**Task statement:** In the listing below, the lines starting with the line with "ATOM 137 N N" and going on through the line with "ATOM 189 O O" are to be reproduced exactly, and only those.

-- -- --

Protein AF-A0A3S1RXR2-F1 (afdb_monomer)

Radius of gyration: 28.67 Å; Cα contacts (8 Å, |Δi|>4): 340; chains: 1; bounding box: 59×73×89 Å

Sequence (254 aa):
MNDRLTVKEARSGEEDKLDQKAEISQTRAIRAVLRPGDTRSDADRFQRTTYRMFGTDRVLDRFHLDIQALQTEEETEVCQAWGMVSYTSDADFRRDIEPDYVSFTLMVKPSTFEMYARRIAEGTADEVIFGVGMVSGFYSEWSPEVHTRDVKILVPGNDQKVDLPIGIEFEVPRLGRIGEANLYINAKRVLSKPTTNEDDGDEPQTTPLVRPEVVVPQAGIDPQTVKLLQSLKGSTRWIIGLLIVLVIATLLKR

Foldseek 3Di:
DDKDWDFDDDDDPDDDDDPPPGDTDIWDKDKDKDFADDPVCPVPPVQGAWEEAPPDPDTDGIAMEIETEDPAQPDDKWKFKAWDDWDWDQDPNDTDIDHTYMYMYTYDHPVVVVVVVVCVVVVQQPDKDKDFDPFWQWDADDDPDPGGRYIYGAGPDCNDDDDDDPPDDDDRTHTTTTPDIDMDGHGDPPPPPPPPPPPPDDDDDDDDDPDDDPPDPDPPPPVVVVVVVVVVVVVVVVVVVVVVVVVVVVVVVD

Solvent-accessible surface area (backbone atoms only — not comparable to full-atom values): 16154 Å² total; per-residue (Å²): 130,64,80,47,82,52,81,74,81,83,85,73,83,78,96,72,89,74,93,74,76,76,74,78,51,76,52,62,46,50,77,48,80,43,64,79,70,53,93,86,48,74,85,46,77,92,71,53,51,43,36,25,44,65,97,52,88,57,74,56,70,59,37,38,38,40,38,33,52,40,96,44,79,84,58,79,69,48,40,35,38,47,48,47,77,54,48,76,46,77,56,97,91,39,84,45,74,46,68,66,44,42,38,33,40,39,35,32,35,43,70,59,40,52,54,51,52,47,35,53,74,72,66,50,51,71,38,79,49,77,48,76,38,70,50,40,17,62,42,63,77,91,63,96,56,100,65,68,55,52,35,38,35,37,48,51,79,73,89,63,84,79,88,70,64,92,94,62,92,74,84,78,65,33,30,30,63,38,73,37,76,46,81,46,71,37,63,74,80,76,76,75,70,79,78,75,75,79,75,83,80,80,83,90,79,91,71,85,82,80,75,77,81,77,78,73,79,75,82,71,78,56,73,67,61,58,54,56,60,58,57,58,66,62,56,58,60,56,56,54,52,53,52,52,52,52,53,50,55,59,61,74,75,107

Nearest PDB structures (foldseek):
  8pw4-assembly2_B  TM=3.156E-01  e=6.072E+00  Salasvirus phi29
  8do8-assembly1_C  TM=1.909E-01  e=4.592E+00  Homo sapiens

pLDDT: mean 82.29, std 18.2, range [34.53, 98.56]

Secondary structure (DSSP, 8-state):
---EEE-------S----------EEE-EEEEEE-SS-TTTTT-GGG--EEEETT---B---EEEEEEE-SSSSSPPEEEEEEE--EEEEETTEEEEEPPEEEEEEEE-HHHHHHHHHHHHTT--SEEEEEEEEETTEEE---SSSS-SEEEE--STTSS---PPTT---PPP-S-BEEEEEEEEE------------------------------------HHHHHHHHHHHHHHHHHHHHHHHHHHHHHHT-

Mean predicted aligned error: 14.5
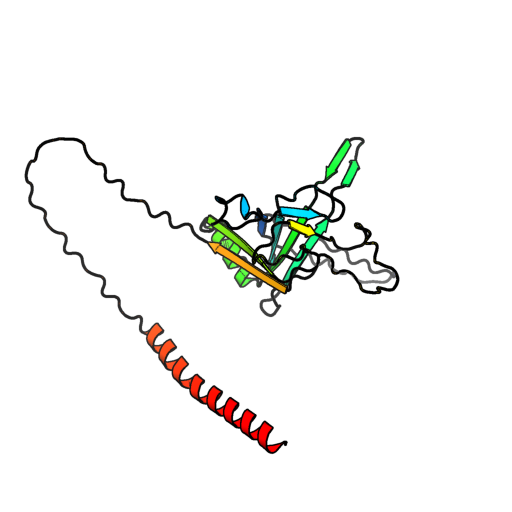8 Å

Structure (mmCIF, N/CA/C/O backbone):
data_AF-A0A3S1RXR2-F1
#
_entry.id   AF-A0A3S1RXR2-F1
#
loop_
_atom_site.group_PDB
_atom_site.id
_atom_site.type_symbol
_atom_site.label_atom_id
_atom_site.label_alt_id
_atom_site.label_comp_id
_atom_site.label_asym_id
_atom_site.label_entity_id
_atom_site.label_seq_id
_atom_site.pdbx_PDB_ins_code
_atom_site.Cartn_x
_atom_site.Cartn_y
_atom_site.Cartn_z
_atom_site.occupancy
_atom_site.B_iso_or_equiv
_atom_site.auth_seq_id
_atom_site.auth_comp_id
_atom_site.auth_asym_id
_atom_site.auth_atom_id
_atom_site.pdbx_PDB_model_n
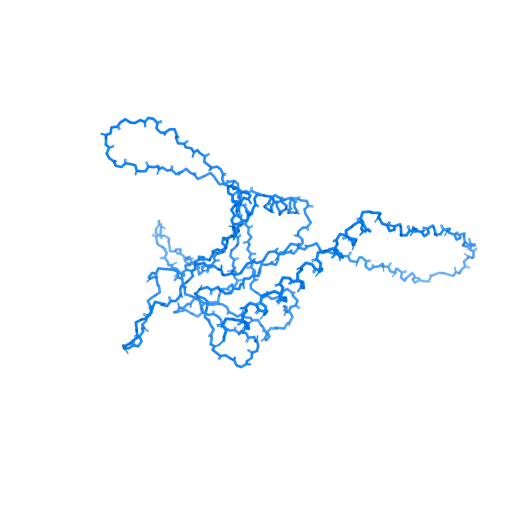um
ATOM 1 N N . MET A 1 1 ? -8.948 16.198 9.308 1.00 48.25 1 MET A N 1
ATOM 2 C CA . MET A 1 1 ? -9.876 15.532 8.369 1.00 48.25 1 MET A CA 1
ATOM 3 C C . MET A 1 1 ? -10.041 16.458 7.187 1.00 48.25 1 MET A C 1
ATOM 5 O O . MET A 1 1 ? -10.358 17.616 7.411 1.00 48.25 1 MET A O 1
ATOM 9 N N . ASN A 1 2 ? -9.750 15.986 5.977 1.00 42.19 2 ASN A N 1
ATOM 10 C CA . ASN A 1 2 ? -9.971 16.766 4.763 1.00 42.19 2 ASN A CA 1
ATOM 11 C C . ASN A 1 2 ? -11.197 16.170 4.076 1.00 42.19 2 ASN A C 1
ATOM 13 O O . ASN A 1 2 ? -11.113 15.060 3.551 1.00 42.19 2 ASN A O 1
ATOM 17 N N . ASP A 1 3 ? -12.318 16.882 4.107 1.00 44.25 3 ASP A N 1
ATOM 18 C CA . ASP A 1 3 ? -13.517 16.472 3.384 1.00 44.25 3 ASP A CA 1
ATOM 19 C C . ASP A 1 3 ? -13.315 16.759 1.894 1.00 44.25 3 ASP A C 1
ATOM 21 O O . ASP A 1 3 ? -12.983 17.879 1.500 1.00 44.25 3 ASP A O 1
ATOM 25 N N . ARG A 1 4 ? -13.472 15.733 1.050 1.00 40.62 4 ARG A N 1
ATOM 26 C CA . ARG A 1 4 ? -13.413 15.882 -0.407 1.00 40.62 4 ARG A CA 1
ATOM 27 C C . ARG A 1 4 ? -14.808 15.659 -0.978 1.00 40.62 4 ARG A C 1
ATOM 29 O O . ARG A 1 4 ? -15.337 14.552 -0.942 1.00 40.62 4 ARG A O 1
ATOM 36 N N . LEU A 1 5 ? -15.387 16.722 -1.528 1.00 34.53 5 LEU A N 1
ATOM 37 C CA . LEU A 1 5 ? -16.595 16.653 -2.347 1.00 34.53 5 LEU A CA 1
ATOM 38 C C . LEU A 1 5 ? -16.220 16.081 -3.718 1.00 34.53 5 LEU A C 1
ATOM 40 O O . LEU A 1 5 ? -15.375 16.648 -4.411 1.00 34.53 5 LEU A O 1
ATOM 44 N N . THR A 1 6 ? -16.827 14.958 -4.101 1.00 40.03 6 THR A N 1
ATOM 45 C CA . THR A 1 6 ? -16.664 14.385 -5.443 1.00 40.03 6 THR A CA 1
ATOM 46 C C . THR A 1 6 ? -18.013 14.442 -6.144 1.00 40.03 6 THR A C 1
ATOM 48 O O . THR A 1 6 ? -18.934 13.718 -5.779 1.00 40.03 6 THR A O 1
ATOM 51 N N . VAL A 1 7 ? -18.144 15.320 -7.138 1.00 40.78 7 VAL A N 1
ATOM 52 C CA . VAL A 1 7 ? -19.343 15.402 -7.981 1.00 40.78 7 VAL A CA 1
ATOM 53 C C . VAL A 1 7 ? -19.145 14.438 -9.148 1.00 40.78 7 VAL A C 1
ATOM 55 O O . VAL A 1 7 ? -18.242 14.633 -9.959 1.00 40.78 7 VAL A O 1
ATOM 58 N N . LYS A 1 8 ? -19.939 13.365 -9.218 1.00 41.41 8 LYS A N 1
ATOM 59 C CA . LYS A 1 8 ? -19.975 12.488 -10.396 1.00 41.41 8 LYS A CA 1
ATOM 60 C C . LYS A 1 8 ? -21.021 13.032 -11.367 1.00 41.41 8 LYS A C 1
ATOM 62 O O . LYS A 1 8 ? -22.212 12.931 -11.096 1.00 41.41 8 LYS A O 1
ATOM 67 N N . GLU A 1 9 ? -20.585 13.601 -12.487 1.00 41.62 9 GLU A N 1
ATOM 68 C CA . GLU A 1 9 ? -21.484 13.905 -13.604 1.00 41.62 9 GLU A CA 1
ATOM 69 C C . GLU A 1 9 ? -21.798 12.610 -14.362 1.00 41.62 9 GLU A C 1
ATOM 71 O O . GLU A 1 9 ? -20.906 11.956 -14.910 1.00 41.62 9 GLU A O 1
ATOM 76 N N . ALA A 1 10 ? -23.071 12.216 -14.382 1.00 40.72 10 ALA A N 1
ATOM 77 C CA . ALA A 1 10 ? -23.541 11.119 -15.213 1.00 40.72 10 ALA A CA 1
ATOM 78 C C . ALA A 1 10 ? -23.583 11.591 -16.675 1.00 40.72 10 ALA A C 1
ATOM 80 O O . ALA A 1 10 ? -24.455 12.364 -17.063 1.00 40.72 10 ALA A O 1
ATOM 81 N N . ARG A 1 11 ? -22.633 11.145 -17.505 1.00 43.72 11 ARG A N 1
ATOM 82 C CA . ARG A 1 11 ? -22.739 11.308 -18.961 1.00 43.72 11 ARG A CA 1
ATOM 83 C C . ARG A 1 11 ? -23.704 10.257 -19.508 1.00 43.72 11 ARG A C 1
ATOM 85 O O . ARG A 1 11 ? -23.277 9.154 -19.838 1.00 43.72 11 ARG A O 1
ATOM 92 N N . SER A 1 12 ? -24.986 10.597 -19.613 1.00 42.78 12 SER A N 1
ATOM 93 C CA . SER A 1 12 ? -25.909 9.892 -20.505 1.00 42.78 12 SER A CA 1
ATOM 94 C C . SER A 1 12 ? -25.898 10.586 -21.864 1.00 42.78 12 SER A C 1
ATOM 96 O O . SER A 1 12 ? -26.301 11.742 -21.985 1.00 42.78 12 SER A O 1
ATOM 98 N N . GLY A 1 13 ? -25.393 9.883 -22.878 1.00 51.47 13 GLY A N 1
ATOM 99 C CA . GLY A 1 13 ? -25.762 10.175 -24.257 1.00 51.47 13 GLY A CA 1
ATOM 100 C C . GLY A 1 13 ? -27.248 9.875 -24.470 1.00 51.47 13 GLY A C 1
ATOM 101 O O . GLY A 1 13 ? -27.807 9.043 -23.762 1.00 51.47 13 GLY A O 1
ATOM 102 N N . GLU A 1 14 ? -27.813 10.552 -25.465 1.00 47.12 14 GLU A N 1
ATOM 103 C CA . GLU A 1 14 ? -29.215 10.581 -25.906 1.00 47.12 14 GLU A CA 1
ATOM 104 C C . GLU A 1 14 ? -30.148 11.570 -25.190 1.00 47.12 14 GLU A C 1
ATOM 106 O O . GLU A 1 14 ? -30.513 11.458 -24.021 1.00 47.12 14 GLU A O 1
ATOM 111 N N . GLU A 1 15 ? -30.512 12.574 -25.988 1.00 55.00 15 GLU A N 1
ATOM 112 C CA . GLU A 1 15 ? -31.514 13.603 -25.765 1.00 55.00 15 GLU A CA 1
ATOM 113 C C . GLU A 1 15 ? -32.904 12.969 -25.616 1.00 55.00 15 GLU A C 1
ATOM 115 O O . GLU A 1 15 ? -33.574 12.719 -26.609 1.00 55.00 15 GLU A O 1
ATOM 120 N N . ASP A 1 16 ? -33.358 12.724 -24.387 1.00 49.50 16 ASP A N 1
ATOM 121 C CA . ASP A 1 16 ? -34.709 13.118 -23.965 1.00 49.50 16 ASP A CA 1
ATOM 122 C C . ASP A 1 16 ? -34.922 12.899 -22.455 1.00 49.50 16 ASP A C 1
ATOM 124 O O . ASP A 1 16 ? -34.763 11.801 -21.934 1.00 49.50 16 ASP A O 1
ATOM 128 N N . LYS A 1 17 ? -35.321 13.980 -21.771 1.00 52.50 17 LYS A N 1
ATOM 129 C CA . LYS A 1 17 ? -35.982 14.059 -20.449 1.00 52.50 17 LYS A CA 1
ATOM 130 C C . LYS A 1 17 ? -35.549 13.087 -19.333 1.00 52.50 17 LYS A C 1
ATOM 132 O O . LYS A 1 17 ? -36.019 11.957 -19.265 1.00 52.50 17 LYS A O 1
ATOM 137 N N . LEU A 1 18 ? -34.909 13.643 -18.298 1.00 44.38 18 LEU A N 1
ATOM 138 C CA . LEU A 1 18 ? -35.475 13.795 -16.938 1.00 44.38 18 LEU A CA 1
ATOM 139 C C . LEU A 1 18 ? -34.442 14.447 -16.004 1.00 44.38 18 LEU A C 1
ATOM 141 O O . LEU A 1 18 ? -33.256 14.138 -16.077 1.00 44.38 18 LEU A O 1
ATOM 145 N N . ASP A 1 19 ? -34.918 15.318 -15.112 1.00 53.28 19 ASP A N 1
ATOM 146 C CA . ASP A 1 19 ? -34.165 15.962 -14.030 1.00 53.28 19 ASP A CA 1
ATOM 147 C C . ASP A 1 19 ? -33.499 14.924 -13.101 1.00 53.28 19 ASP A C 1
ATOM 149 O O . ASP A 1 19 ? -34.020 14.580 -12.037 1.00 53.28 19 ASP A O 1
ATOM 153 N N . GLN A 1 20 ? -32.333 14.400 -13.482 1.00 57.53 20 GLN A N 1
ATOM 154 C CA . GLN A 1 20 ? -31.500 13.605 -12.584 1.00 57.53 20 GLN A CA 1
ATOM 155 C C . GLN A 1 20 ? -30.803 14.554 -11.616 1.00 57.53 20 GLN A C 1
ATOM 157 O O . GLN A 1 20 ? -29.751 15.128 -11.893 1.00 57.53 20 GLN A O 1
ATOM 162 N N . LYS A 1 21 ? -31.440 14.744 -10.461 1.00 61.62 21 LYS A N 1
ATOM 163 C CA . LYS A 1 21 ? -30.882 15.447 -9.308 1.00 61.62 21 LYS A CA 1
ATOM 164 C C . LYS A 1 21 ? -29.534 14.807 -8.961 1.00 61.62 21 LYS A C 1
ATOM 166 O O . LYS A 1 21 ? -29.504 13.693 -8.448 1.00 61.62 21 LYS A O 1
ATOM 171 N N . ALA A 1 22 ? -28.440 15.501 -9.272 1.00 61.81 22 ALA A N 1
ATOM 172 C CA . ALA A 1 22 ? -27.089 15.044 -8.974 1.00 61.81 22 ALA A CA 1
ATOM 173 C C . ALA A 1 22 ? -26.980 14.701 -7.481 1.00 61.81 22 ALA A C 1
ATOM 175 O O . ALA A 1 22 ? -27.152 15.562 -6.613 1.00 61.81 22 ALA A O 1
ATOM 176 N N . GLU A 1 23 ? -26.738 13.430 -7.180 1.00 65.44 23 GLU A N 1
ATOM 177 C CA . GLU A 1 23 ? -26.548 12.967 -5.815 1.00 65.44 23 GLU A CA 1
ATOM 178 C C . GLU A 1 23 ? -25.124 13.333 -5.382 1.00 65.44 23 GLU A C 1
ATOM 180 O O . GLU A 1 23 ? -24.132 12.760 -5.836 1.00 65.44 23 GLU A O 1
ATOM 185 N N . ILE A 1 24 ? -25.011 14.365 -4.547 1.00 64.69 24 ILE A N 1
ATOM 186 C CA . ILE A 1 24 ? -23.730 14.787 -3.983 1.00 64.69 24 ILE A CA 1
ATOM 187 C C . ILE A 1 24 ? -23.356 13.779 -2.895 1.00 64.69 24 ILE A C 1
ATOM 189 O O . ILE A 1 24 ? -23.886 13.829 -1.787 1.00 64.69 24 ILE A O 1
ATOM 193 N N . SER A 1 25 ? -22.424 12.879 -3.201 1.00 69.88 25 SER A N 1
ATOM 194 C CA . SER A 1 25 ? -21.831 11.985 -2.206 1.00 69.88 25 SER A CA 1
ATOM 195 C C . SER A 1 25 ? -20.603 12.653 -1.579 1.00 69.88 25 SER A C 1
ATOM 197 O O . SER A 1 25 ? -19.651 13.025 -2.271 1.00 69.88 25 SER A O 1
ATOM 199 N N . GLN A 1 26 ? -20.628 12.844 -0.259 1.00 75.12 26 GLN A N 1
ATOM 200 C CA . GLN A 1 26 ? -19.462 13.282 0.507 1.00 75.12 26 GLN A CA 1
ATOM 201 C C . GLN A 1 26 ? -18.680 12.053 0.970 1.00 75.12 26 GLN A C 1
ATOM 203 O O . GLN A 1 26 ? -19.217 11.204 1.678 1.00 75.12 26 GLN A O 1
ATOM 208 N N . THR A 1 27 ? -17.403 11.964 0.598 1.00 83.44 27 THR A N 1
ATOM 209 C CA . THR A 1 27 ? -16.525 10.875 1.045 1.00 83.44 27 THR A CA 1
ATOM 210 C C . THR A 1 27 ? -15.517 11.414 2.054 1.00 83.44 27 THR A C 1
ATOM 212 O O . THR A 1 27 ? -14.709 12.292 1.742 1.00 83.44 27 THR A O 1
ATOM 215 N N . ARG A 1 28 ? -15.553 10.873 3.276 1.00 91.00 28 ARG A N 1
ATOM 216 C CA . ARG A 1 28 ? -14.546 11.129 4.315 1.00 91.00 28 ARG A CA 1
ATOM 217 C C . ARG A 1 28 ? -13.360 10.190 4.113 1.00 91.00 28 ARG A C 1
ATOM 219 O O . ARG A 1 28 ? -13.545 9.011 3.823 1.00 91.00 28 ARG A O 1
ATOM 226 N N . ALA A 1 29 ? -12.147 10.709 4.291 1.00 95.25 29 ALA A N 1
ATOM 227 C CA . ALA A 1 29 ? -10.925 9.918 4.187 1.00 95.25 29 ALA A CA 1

-- -- --

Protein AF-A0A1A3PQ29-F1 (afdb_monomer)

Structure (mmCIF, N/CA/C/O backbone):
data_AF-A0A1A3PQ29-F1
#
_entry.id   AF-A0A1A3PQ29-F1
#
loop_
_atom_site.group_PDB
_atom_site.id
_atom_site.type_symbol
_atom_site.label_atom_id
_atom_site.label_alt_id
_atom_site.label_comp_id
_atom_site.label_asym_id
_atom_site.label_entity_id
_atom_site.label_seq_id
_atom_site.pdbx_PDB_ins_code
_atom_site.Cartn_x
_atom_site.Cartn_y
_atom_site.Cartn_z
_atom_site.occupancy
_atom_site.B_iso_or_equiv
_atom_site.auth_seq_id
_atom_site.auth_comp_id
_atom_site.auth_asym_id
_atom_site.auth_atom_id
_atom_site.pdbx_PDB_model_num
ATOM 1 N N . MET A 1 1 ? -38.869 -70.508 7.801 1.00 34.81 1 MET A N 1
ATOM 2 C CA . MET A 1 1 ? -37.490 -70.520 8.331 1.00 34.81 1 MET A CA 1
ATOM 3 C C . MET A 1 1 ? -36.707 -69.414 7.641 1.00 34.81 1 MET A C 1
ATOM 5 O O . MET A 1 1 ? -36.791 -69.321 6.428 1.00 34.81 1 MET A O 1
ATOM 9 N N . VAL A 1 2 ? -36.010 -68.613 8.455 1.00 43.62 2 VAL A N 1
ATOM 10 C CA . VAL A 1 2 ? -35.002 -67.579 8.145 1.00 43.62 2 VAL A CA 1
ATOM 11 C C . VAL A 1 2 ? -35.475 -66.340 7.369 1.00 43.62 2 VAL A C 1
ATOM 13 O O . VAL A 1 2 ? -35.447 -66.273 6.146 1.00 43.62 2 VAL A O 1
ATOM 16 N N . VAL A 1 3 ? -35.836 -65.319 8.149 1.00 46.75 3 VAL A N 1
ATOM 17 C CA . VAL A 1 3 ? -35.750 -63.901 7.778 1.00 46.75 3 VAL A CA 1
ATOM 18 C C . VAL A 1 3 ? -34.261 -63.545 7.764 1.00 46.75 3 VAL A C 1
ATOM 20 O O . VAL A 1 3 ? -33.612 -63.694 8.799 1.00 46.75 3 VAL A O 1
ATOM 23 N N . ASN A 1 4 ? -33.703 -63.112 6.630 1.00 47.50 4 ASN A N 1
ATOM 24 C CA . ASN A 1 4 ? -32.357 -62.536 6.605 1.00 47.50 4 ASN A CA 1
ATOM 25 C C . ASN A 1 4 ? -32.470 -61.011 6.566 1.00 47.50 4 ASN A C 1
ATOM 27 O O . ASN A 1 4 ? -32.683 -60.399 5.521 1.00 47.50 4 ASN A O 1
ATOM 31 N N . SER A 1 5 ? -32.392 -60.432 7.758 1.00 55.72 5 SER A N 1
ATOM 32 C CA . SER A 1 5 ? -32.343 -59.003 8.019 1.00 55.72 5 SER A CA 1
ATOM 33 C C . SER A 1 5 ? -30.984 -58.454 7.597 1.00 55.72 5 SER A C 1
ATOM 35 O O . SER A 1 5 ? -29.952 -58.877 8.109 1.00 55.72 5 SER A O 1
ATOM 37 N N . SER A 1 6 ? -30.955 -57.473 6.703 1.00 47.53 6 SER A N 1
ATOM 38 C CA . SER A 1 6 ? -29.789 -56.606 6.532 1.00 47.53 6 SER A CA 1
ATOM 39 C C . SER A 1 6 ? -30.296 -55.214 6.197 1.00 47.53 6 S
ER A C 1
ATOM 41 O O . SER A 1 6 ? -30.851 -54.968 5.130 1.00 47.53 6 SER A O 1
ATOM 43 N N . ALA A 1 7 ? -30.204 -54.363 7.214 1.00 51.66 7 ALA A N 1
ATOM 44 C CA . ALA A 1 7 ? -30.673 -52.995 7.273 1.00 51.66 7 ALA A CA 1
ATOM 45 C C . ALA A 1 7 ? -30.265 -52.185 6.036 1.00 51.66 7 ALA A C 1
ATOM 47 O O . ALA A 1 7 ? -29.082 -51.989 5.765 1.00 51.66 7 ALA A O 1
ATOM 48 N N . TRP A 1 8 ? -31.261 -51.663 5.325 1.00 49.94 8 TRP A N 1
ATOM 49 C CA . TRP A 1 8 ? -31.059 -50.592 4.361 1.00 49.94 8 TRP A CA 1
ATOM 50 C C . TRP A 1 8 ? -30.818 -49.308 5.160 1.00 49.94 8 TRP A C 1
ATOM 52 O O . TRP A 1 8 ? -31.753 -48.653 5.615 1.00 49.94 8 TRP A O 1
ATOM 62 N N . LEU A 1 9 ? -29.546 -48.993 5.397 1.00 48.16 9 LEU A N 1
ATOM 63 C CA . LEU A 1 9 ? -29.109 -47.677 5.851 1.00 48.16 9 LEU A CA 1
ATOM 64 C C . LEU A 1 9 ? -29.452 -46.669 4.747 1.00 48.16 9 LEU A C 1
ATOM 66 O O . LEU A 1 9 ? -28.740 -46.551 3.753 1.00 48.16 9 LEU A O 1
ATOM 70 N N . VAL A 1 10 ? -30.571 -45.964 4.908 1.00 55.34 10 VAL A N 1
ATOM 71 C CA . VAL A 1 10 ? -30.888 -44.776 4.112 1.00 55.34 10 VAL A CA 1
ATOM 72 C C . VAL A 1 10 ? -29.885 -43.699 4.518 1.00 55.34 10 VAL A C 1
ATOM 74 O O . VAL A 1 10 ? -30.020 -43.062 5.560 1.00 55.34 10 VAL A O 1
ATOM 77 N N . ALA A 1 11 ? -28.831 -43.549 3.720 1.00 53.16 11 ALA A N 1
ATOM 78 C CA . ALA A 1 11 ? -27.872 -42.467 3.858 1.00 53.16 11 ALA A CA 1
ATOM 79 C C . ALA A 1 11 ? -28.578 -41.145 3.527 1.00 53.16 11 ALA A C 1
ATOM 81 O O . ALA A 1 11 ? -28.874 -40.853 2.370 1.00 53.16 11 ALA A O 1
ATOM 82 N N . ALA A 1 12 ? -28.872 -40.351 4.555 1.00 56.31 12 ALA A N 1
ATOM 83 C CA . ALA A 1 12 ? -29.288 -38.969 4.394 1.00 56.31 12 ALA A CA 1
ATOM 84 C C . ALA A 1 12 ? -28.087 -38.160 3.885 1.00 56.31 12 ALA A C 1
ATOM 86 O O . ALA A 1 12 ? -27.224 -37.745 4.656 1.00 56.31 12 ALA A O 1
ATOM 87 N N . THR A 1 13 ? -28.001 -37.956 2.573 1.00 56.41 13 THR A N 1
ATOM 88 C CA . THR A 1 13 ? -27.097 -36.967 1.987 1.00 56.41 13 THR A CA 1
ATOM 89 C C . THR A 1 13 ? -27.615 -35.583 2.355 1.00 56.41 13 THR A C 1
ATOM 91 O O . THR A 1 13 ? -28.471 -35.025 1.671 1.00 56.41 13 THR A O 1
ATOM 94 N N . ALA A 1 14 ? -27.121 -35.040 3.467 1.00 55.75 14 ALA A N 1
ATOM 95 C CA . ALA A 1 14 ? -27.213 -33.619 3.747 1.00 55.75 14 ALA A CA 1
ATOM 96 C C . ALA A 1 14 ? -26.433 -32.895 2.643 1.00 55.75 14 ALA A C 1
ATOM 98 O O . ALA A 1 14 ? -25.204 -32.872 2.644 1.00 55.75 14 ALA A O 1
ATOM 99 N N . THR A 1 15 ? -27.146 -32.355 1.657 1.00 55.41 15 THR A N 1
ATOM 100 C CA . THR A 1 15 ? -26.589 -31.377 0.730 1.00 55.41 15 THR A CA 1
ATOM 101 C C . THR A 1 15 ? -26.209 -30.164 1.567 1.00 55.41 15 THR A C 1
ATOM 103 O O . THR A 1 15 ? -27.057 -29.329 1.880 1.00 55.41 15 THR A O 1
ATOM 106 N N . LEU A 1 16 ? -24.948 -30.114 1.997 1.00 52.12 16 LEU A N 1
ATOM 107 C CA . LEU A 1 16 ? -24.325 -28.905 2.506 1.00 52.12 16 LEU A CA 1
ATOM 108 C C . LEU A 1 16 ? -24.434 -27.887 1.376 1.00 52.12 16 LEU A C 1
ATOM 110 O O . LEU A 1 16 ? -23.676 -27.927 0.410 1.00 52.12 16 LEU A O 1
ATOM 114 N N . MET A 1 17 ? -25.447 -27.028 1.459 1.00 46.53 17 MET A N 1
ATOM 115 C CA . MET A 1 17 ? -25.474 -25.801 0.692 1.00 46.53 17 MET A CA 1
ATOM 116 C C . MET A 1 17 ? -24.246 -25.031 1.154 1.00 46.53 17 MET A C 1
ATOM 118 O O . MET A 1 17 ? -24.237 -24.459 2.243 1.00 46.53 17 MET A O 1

-- -- --

**Result of the task:**
ATOM 137 N N . LEU A 1 18 ? -34.909 13.643 -18.298 1.00 44.38 18 LEU A N 1
ATOM 138 C CA . LEU A 1 18 ? -35.475 13.795 -16.938 1.00 44.38 18 LEU A CA 1
ATOM 139 C C . LEU A 1 18 ? -34.442 14.447 -16.004 1.00 44.38 18 LEU A C 1
ATOM 141 O O . LEU A 1 18 ? -33.256 14.138 -16.077 1.00 44.38 18 LEU A O 1
ATOM 145 N N . ASP A 1 19 ? -34.918 15.318 -15.112 1.00 53.28 19 ASP A N 1
ATOM 146 C CA . ASP A 1 19 ? -34.165 15.962 -14.030 1.00 53.28 19 ASP A CA 1
ATOM 147 C C . ASP A 1 19 ? -33.499 14.924 -13.101 1.00 53.28 19 ASP A C 1
ATOM 149 O O . ASP A 1 19 ? -34.020 14.580 -12.037 1.00 53.28 19 ASP A O 1
ATOM 153 N N . GLN A 1 20 ? -32.333 14.400 -13.482 1.00 57.53 20 GLN A N 1
ATOM 154 C CA . GLN A 1 20 ? -31.500 13.605 -12.584 1.00 57.53 20 GLN A CA 1
ATOM 155 C C . GLN A 1 20 ? -30.803 14.554 -11.616 1.00 57.53 20 GLN A C 1
ATOM 157 O O . GLN A 1 20 ? -29.751 15.128 -11.893 1.00 57.53 20 GLN A O 1
ATOM 162 N N . LYS A 1 21 ? -31.440 14.744 -10.461 1.00 61.62 21 LYS A N 1
ATOM 163 C CA . LYS A 1 21 ? -30.882 15.447 -9.308 1.00 61.62 21 LYS A CA 1
ATOM 164 C C . LYS A 1 21 ? -29.534 14.807 -8.961 1.00 61.62 21 LYS A C 1
ATOM 166 O O . LYS A 1 21 ? -29.504 13.693 -8.448 1.00 61.62 21 LYS A O 1
ATOM 171 N N . ALA A 1 22 ? -28.440 15.501 -9.272 1.00 61.81 22 ALA A N 1
ATOM 172 C CA . ALA A 1 22 ? -27.089 15.044 -8.974 1.00 61.81 22 ALA A CA 1
ATOM 173 C C . ALA A 1 22 ? -26.980 14.701 -7.481 1.00 61.81 22 ALA A C 1
ATOM 175 O O . ALA A 1 22 ? -27.152 15.562 -6.613 1.00 61.81 22 ALA A O 1
ATOM 176 N N . GLU A 1 23 ? -26.738 13.430 -7.180 1.00 65.44 23 GLU A N 1
ATOM 177 C CA . GLU A 1 23 ? -26.548 12.967 -5.815 1.00 65.44 23 GLU A CA 1
ATOM 178 C C . GLU A 1 23 ? -25.124 13.333 -5.382 1.00 65.44 23 GLU A C 1
ATOM 180 O O . GLU A 1 23 ? -24.132 12.760 -5.836 1.00 65.44 23 GLU A O 1
ATOM 185 N N . ILE A 1 24 ? -25.011 14.365 -4.547 1.00 64.69 24 ILE A N 1
ATOM 186 C CA . ILE A 1 24 ? -23.730 14.787 -3.983 1.00 64.69 24 ILE A CA 1
ATOM 187 C C . ILE A 1 24 ? -23.356 13.779 -2.895 1.00 64.69 24 ILE A C 1
ATOM 189 O O . ILE A 1 24 ? -23.886 13.829 -1.787 1.00 64.69 24 ILE A O 1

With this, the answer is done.